First Trust Advisors and SkyBridge Capital, the hedge fund run by Anthony Scaramucci, have filed an S-1 with the SEC for the “First Trust SkyBridge Bitcoin ETF Trust,” to trade on NYSE Arca. TAKEAWAY: They join WisdomTree, NYDIG, Valkyrie and VanEck in the queue, with Grayscale (a subsidiary of CoinDesk parent DCG) hiring ETF positions.
Grayscale Investments (a subsidiary of CoinDesk parent DCG) has launched five new trusts based on decentralized application tokens Chainlink (LINK), Decentraland (MANA), Brave (BAT), Filecoin (FIL) and Livepeer (LPT).

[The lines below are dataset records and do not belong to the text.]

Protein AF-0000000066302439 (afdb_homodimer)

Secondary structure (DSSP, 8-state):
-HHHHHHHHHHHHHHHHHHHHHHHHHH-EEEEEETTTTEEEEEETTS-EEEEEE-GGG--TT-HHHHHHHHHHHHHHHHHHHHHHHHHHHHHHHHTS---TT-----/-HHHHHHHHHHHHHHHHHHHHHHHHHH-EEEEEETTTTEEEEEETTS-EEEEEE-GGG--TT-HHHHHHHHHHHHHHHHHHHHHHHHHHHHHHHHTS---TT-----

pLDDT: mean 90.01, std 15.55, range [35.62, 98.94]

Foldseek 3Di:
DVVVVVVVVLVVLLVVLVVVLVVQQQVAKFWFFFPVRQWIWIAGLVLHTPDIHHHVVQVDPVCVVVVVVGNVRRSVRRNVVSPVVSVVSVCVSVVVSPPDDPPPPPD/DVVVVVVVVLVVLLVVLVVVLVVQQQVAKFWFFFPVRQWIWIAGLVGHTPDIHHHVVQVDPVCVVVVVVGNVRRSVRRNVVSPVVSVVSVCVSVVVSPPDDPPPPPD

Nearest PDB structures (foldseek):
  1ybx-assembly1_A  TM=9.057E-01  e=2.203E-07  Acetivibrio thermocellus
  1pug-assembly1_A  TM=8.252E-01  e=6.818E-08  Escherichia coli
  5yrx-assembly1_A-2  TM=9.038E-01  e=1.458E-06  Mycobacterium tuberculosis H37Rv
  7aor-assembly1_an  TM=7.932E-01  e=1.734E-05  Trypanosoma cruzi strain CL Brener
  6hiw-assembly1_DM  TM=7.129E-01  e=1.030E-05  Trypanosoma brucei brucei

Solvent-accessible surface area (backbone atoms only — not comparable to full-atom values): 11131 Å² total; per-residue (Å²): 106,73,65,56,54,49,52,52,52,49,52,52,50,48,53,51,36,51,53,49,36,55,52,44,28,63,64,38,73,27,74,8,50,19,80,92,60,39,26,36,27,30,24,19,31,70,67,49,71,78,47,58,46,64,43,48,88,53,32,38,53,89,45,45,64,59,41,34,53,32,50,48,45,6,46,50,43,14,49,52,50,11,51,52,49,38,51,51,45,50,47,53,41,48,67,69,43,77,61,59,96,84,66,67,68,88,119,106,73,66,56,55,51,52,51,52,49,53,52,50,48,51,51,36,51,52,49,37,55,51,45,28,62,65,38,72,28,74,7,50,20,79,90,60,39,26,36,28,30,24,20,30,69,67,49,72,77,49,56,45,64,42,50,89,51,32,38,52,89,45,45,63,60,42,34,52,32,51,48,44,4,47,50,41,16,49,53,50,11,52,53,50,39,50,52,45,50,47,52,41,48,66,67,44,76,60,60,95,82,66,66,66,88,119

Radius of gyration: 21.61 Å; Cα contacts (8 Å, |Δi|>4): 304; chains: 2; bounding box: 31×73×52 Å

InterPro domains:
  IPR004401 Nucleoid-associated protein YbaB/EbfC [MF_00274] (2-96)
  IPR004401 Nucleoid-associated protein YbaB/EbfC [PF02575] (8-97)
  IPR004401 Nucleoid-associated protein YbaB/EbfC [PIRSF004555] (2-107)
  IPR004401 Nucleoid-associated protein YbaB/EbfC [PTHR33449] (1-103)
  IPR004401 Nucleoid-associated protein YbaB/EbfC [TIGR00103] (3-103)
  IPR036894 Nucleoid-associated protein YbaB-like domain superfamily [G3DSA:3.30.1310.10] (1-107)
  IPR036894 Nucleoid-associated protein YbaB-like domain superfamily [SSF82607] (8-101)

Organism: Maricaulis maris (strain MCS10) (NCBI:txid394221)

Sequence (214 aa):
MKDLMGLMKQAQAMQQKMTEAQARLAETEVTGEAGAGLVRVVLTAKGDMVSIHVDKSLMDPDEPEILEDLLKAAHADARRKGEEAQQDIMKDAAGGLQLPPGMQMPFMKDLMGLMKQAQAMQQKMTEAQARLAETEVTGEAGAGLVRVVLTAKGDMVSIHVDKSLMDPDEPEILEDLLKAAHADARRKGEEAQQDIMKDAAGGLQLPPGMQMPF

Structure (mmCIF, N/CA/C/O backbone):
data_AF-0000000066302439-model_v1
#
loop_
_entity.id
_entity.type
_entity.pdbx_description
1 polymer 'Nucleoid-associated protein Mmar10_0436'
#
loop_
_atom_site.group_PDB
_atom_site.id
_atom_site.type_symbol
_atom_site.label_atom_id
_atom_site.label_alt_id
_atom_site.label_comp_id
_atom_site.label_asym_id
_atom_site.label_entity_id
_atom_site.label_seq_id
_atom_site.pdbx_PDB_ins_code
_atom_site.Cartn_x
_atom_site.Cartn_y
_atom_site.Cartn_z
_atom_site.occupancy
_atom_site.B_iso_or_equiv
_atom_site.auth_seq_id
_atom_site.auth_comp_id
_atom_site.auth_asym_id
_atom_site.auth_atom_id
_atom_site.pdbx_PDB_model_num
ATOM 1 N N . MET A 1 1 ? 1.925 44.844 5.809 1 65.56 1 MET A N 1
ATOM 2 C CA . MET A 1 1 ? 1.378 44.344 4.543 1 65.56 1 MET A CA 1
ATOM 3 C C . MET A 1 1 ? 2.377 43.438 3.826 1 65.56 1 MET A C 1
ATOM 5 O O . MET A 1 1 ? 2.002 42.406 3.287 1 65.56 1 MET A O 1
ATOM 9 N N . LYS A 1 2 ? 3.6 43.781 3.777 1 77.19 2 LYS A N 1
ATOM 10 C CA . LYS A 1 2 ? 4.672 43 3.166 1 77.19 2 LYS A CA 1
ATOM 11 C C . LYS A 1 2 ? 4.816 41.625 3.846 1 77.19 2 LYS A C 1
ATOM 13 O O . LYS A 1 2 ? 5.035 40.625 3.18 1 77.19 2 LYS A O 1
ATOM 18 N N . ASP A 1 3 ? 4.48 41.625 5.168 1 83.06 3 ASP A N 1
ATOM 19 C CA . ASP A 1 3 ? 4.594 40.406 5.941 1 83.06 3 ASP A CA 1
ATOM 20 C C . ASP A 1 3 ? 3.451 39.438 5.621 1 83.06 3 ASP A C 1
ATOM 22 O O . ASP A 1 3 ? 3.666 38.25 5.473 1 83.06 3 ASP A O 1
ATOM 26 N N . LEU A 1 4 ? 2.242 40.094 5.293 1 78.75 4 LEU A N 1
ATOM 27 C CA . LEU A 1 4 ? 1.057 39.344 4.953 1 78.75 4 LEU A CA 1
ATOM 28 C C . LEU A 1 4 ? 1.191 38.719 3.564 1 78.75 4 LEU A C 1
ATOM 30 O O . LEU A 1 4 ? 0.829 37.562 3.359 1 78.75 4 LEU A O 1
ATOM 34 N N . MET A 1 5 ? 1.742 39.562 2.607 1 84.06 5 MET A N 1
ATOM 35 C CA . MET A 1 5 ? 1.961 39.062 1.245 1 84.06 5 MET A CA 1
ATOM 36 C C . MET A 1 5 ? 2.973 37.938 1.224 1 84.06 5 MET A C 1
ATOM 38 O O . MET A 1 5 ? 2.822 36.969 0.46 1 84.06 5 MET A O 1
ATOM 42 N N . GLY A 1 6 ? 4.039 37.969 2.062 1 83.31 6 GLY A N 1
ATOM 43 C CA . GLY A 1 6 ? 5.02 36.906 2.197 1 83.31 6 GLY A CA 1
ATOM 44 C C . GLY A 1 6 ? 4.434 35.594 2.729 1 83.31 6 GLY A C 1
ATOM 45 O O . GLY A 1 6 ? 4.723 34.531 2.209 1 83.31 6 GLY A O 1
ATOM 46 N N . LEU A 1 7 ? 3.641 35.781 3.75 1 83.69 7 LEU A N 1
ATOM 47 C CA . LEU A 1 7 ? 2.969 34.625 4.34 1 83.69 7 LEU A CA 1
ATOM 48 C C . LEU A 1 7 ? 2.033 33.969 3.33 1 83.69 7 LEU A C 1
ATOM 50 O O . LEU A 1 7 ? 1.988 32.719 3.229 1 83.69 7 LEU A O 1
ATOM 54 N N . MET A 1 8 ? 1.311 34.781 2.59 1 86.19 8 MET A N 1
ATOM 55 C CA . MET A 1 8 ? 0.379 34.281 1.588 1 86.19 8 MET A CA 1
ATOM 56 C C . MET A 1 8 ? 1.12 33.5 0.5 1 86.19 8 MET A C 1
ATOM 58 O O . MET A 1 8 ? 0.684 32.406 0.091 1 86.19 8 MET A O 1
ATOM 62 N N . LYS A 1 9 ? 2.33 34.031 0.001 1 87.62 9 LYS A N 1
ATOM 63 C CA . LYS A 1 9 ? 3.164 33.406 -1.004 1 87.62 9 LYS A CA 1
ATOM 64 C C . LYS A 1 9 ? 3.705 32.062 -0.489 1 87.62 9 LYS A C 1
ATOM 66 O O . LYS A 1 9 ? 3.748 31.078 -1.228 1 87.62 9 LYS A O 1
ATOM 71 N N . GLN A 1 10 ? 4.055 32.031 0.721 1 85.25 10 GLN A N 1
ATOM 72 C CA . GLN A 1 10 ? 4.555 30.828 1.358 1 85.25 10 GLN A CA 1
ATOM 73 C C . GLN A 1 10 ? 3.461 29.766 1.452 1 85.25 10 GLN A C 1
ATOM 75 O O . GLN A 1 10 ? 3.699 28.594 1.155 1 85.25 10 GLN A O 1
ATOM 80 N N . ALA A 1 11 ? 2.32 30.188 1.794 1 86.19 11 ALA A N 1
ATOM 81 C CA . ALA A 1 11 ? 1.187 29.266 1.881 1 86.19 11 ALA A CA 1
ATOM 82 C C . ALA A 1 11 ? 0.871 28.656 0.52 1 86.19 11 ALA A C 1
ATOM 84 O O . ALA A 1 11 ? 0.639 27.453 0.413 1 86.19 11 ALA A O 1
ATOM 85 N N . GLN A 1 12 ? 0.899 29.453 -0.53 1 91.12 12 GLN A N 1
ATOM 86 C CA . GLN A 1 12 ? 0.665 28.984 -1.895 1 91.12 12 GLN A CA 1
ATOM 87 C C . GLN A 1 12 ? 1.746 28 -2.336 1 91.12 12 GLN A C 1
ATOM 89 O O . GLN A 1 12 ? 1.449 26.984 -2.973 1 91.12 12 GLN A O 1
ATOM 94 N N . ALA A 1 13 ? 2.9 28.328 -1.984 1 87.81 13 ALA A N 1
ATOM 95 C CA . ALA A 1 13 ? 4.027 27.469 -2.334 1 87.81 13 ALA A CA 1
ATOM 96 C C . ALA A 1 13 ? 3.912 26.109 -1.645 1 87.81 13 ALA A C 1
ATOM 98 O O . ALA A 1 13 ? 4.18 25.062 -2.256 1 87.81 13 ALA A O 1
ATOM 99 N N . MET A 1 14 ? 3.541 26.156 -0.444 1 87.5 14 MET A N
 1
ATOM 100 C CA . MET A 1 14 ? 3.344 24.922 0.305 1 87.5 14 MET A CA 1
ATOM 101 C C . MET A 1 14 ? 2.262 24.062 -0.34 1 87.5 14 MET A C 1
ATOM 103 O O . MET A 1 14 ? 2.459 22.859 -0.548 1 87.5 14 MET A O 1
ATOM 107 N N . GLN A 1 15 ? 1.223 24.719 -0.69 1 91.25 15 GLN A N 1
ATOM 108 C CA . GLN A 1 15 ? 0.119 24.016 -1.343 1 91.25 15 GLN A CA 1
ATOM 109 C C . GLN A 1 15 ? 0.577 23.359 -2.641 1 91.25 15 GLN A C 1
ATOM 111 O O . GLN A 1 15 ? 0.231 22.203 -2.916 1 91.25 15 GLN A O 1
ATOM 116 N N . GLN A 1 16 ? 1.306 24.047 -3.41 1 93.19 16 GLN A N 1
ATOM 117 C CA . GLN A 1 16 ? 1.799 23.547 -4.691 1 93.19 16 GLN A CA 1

TAKEAWAY: This is a meaningful nudge to institutional investors to look a bit further down the market cap rankings for potential – and the inflows this is likely to produce will send not just funding but also more mainstream attention to innovative platforms and use cases.

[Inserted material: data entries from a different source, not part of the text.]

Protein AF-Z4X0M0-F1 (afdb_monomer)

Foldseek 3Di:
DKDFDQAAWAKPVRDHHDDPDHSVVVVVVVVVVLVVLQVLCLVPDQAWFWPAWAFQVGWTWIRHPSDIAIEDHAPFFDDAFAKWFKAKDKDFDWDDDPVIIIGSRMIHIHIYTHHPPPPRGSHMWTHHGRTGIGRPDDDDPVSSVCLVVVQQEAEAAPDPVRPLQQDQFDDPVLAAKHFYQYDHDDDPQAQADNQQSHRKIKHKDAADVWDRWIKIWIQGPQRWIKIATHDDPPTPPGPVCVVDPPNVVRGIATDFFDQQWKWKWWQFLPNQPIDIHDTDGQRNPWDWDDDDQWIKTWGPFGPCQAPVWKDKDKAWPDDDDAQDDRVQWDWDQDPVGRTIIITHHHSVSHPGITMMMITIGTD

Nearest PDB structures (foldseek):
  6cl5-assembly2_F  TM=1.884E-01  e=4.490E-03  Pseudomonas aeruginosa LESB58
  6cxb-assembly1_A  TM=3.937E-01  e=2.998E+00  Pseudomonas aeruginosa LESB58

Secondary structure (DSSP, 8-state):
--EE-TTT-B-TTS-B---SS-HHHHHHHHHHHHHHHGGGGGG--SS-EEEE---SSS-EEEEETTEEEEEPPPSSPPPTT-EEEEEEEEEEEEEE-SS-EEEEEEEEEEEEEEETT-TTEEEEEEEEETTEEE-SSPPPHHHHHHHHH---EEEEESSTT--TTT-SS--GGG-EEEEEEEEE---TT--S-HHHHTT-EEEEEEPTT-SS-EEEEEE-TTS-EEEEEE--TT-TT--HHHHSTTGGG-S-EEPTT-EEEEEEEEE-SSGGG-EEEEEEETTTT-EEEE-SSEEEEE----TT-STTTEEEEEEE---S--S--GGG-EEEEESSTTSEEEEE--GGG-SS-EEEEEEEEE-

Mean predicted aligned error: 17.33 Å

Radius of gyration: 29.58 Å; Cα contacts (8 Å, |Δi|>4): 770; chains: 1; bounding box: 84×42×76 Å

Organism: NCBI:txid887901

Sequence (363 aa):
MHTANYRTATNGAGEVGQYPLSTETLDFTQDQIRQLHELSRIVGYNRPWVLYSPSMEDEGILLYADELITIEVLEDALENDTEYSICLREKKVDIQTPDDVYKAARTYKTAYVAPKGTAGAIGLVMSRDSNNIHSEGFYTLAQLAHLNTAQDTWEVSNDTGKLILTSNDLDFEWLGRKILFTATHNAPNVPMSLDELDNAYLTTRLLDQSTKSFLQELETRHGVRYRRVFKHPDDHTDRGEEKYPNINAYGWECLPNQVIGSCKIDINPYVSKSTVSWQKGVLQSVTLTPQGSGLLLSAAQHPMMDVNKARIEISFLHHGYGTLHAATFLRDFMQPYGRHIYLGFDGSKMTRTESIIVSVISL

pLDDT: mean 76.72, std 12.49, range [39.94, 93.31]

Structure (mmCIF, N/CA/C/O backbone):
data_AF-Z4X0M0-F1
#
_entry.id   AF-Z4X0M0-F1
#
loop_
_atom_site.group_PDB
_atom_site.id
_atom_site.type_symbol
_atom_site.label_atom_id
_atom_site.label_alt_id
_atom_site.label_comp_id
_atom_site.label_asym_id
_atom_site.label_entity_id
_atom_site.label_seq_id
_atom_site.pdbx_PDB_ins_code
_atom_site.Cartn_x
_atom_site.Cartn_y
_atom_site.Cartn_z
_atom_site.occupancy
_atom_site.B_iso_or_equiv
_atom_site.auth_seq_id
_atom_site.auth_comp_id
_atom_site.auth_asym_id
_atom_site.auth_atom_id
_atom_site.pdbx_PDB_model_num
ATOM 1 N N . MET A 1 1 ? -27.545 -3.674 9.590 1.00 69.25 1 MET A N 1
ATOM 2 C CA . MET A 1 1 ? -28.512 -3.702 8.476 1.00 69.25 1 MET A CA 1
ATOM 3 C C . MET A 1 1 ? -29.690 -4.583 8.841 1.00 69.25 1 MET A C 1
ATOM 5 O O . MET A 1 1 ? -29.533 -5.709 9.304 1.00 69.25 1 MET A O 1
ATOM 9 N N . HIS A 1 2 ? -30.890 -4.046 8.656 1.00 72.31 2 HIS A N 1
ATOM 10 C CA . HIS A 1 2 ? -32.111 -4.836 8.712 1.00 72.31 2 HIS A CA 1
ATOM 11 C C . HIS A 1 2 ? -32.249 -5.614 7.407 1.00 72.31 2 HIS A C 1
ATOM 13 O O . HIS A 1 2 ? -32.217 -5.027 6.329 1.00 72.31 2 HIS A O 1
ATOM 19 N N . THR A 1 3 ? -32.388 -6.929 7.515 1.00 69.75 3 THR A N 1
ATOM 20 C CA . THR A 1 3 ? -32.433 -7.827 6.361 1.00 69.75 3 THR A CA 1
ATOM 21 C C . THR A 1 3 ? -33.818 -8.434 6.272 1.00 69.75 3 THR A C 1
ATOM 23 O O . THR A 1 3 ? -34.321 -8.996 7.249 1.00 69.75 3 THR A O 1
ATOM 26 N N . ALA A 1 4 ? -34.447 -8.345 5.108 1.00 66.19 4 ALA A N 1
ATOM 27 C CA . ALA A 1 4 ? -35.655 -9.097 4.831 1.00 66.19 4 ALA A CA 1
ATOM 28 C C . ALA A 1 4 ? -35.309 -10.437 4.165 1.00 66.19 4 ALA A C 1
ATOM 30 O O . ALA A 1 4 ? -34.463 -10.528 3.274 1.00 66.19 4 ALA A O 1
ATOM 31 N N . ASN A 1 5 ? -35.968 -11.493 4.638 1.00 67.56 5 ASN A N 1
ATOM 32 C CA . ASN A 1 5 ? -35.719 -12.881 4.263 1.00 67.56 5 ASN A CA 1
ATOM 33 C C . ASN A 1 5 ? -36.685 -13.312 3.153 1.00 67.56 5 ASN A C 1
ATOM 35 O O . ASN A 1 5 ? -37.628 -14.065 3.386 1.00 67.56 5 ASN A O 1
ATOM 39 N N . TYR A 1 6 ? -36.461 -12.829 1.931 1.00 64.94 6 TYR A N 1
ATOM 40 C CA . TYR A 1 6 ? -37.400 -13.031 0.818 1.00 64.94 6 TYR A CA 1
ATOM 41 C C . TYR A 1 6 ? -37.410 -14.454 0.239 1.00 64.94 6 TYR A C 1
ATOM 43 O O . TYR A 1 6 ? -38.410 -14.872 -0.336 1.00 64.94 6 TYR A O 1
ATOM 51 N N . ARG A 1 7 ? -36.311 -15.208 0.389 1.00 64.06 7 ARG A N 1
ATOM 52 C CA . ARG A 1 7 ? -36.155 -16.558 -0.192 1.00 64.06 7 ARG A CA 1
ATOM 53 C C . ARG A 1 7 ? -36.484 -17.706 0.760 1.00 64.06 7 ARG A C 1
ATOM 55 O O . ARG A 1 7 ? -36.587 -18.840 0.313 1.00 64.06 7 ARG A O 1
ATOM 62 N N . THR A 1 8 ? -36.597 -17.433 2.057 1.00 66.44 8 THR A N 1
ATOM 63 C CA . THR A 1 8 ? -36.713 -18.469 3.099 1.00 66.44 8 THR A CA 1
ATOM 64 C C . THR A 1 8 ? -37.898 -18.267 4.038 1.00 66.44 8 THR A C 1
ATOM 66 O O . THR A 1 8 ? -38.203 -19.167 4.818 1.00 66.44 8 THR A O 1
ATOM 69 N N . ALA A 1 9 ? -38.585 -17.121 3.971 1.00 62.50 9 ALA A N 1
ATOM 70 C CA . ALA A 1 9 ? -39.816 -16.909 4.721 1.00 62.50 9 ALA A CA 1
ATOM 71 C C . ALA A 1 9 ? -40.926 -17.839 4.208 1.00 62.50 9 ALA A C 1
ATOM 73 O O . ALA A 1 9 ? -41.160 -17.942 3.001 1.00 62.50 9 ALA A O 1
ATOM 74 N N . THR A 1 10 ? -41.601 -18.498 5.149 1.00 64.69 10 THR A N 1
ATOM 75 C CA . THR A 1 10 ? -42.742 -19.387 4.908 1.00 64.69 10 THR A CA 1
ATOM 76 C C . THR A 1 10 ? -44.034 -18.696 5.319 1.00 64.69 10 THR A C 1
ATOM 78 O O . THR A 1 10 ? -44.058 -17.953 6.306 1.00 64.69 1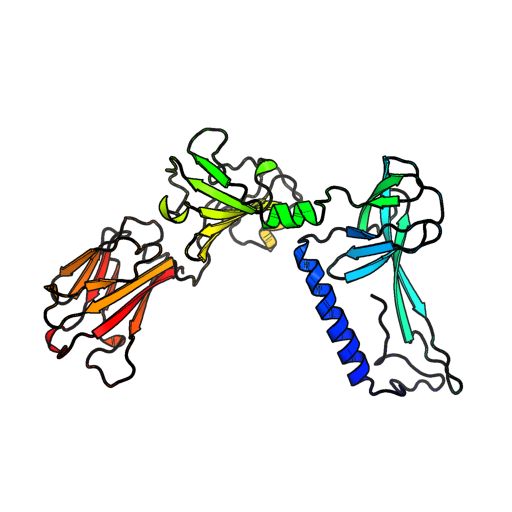0 THR A O 1
ATOM 81 N N . ASN A 1 11 ? -45.087 -18.920 4.542 1.00 69.81 11 ASN A N 1
ATOM 82 C CA . ASN A 1 11 ? -46.434 -18.438 4.826 1.00 69.81 11 ASN A CA 1
ATOM 83 C C . ASN A 1 11 ? -47.182 -19.401 5.783 1.00 69.81 11 ASN A C 1
ATOM 85 O O . ASN A 1 11 ? -46.631 -20.433 6.184 1.00 69.81 11 ASN A O 1
ATOM 89 N N . GLY A 1 12 ? -48.427 -19.099 6.161 1.00 63.28 12 GLY A N 1
ATOM 90 C CA . GLY A 1 12 ? -49.227 -19.925 7.072 1.00 63.28 12 GLY A CA 1
ATOM 91 C C . GLY A 1 12 ? -49.540 -21.330 6.540 1.00 63.28 12 GLY A C 1
ATOM 92 O O . GLY A 1 12 ? -49.822 -22.233 7.328 1.00 63.28 12 GLY A O 1
ATOM 93 N N . ALA A 1 13 ? -49.430 -21.534 5.224 1.00 64.69 13 ALA A N 1
ATOM 94 C CA . ALA A 1 13 ? -49.559 -22.824 4.547 1.00 64.69 13 ALA A CA 1
ATOM 95 C C . ALA A 1 13 ? -48.222 -23.587 4.388 1.00 64.69 13 ALA A C 1
ATOM 97 O O . ALA A 1 13 ? -48.216 -24.715 3.897 1.00 64.69 13 ALA A O 1
ATOM 98 N N . GLY A 1 14 ? -47.092 -23.009 4.816 1.00 66.06 14 GLY A N 1
ATOM 99 C CA . GLY A 1 14 ? -45.754 -23.598 4.685 1.00 66.06 14 GLY A CA 1
ATOM 100 C C . GLY A 1 14 ? -45.100 -23.408 3.310 1.00 66.06 14 GLY A C 1
ATOM 101 O O . GLY A 1 14 ? -44.036 -23.971 3.055 1.00 66.06 14 GLY A O 1
ATOM 102 N N . GLU A 1 15 ? -45.703 -22.610 2.430 1.00 63.47 15 GLU A N 1
ATOM 103 C CA . GLU A 1 15 ? -45.169 -22.284 1.109 1.00 63.47 15 GLU A CA 1
ATOM 104 C C . GLU A 1 15 ? -44.119 -21.167 1.208 1.00 63.47 15 GLU A C 1
ATOM 106 O O . GLU A 1 15 ? -44.256 -20.208 1.974 1.00 63.47 15 GLU A O 1
ATOM 111 N N . VAL A 1 16 ? -43.040 -21.299 0.433 1.00 66.25 16 VAL A N 1
ATOM 112 C CA . VAL A 1 16 ? -41.882 -20.393 0.452 1.00 66.25 16 VAL A CA 1
ATOM 113 C C . VAL A 1 16 ? -41.977 -19.388 -0.700 1.00 66.25 16 VAL A C 1
ATOM 115 O O . VAL A 1 16 ? -42.229 -19.775 -1.838 1.00 66.25 16 VAL A O 1
ATOM 118 N N . GLY A 1 17 ? -41.684 -18.110 -0.434 1.00 57.12 17 GLY A N 1
ATOM 119 C CA . GLY A 1 17 ? -41.282 -17.159 -1.483 1.00 57.12 17 GLY A CA 1
ATOM 120 C C . GLY A 1 17 ? -42.390 -16.432 -2.261 1.00 57.12 17 GLY A C 1
ATOM 121 O O . GLY A 1 17 ? -42.096 -15.848 -3.302 1.00 57.12 17 GLY A O 1
ATOM 122 N N . GLN A 1 18 ? -43.635 -16.402 -1.780 1.00 56.06 18 GLN A N 1
ATOM 123 C CA . GLN A 1 18 ? -44.703 -15.598 -2.396 1.00 56.06 18 GLN A CA 1
ATOM 124 C C . GLN A 1 18 ? -44.681 -14.151 -1.871 1.00 56.06 18 GLN A C 1
ATOM 126 O O . GLN A 1 18 ? -45.436 -13.784 -0.979 1.00 56.06 18 GLN A O 1
ATOM 131 N N . TYR A 1 19 ? -43.789 -13.313 -2.403 1.00 55.09 19 TYR A N 1
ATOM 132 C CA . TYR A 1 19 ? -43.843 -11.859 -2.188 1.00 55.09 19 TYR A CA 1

Trading platform eToro will become a publicly traded company via a merger with special purpose acquisition company (SPAC) FinTech Acquisition Corp. V. The combined entity will have an implied equity value of about $10.4 billion, reflecting an implied enterprise value for eToro of about $9.6 billion, according to the company. TAKEAWAY: This adds to the list of crypto market infrastructure companies to go public, boosting our access to financial statements and a better understanding of the business dynamics of the industry.
Kraken could also soon contribute to that list. The crypto exchange, which has been trading since 2011, is reported to be considering a direct stock exchange listing in 2022. TAKEAWAY: Kraken is a key player in the industry, offering not only one of the leading exchanges, but also the first regulated “crypto bank” after receiving a bank charter from the state of Wyoming. While those would be some financial statements I would love to take a look at, it’s possible that an eventual listing, should it materialize, would be for only part of the growing company’s business lines.
SBI Crypto – a subsidiary of Japanese conglomerate SBI Holdings – is opening up access to its mining pool for both institutional and retail customers. TAKEAWAY: This is part of what seems like an emerging trend to bring greater liquidity to bitcoin mining as an investment asset, and follows just one week after North American mining firm Foundry (a subsidiary of CoinDesk parent DCG) opened up its mining pool to institutional customers.
The latest survey by Bank of America shows that inflation fears have replaced the pandemic impact as fund managers’ biggest worry, and that “long bitcoin” is still the second-most crowded trade, behind “long tech.” TAKEAWAY: “Most crowded” does not mean “unadvisable.” It does warn investors that, should sentiment turn, the stampede toward the exit could be nasty.
An Investopedia survey showed that 20% of respondents have added bitcoin to their portfolios, while 60% believe it is in bubble territory. TAKEAWAY: The U.S. financial website’s editor in chief Caleb Silver said that respondents’ concerns were founded, as bitcoin’s price has risen without any specific catalyst other than growing institutional demand. I’m perplexed as to why that wouldn’t be considered a catalyst.
Hong Kong-listed software firm Meitu has bought another 16,000 ETH valued at around $28.4 million and 386.086 BTC valued at approximately $21.6 million. TAKEAWAY: Could this be another corporation on its way to becoming an ETF-by-proxy? These purchases more than double the previous investment earlier this month. The company’s share price did not noticeably react to the first announcement, but has picked over the past couple of days. I haven’t seen the 2020 balance sheet, nor am I clear on the distribution of the crypto holdings among subsidiaries – but we can probably conclude that $90 million is starting to feel more material for shareholders than the previous investment of $40 million. Also, given that Meitu’s main business line appears to be social media apps, this could end up being part of a strategic business pivot.